§ **Try it**
From the line with "ATOM 36 O O" through the line with "ATOM 47 C CA", repeat the entries verbatim, both end lines included, and add nothing.

§ **Records to use**

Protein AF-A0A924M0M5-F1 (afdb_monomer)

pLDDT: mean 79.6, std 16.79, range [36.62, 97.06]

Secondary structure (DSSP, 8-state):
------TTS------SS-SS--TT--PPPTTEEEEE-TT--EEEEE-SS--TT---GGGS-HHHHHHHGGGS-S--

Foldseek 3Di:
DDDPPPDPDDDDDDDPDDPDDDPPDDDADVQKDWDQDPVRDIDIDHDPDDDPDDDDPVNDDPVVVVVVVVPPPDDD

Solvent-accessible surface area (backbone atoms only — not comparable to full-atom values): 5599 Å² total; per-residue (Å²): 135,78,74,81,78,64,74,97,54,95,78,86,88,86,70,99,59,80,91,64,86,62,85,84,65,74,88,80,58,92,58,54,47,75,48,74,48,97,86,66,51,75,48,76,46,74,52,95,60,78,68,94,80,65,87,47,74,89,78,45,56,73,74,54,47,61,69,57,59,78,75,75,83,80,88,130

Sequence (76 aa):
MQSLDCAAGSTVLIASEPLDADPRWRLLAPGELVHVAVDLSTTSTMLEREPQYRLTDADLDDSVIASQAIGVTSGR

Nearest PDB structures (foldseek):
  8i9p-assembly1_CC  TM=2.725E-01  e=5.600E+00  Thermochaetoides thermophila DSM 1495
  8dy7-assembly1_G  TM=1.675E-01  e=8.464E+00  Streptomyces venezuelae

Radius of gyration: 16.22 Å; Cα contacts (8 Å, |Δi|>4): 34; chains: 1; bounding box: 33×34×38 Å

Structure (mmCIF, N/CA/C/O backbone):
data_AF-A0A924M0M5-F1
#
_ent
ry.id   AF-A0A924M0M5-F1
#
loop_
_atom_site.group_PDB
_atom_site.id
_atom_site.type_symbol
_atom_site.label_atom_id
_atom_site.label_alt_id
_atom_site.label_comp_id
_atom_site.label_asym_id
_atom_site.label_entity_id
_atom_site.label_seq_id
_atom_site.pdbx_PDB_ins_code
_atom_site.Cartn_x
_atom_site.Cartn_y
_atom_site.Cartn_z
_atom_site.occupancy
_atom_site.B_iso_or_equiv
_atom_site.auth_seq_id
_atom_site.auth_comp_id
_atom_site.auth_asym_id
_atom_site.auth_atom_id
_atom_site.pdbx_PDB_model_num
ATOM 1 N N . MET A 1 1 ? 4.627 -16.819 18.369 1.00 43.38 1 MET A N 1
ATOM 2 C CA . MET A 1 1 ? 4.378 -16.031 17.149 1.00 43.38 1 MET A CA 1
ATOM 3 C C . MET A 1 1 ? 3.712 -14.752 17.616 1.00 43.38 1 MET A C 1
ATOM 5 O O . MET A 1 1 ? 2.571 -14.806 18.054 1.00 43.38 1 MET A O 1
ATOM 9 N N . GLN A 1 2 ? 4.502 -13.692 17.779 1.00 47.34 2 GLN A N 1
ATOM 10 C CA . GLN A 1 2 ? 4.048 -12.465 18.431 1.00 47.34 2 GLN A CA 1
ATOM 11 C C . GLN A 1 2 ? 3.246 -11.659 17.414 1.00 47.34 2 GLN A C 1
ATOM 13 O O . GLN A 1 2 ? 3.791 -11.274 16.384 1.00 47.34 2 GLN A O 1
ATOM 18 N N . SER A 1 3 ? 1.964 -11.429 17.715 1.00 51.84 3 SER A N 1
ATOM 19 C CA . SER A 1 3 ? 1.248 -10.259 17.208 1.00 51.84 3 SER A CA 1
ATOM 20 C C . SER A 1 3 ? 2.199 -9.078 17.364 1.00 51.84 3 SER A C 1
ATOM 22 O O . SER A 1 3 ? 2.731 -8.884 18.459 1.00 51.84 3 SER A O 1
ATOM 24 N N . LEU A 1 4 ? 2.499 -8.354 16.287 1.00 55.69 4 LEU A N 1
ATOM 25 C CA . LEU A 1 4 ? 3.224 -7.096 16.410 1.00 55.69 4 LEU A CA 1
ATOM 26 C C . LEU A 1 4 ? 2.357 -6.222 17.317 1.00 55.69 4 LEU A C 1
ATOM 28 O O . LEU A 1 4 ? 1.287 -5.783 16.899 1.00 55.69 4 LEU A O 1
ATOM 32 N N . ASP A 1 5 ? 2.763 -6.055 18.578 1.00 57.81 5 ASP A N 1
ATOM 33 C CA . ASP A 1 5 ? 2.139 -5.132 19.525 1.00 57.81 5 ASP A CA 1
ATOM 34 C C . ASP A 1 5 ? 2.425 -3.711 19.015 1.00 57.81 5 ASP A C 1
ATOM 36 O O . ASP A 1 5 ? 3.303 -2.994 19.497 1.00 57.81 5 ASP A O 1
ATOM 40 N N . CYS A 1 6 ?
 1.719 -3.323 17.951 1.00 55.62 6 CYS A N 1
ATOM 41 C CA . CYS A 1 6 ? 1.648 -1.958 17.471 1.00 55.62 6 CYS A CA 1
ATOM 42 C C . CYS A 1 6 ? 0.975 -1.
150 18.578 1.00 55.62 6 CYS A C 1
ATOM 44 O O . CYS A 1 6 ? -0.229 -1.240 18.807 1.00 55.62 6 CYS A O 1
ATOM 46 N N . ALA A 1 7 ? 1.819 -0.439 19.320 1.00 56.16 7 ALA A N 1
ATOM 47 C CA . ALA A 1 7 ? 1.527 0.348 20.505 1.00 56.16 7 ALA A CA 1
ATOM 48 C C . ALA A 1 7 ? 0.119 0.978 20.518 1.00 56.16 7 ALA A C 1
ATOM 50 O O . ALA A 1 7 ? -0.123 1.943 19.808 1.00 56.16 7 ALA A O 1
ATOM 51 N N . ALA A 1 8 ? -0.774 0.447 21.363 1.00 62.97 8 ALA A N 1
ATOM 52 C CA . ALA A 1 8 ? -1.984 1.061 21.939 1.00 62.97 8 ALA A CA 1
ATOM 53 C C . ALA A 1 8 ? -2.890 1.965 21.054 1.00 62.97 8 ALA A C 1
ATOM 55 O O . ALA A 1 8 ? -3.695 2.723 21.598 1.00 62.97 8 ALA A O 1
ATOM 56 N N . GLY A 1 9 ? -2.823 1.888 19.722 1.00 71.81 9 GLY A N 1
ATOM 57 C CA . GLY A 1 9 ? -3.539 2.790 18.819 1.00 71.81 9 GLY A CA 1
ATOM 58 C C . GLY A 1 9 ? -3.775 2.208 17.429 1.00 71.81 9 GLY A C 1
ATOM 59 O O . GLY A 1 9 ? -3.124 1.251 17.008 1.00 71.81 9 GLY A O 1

§ **Answer space**
ATOM 36 O O . ASP A 1 5 ? 3.303 -2.994 19.497 1.00 57.81 5 ASP A O 1
ATOM 40 N N . CYS A 1 6 ?
 1.719 -3.323 17.951 1.00 55.62 6 CYS A N 1
ATOM 41 C CA . CYS A 1 6 ? 1.648 -1.958 17.471 1.00 55.62 6 CYS A CA 1
ATOM 42 C C . CYS A 1 6 ? 0.975 -1.
150 18.578 1.00 55.62 6 CYS A C 1
ATOM 44 O O . CYS A 1 6 ? -0.229 -1.240 18.807 1.00 55.62 6 CYS A O 1
ATOM 46 N N . ALA A 1 7 ? 1.819 -0.439 19.320 1.00 56.16 7 ALA A N 1
ATOM 47 C CA . ALA A 1 7 ? 1.527 0.348 20.505 1.00 56.16 7 ALA A CA 1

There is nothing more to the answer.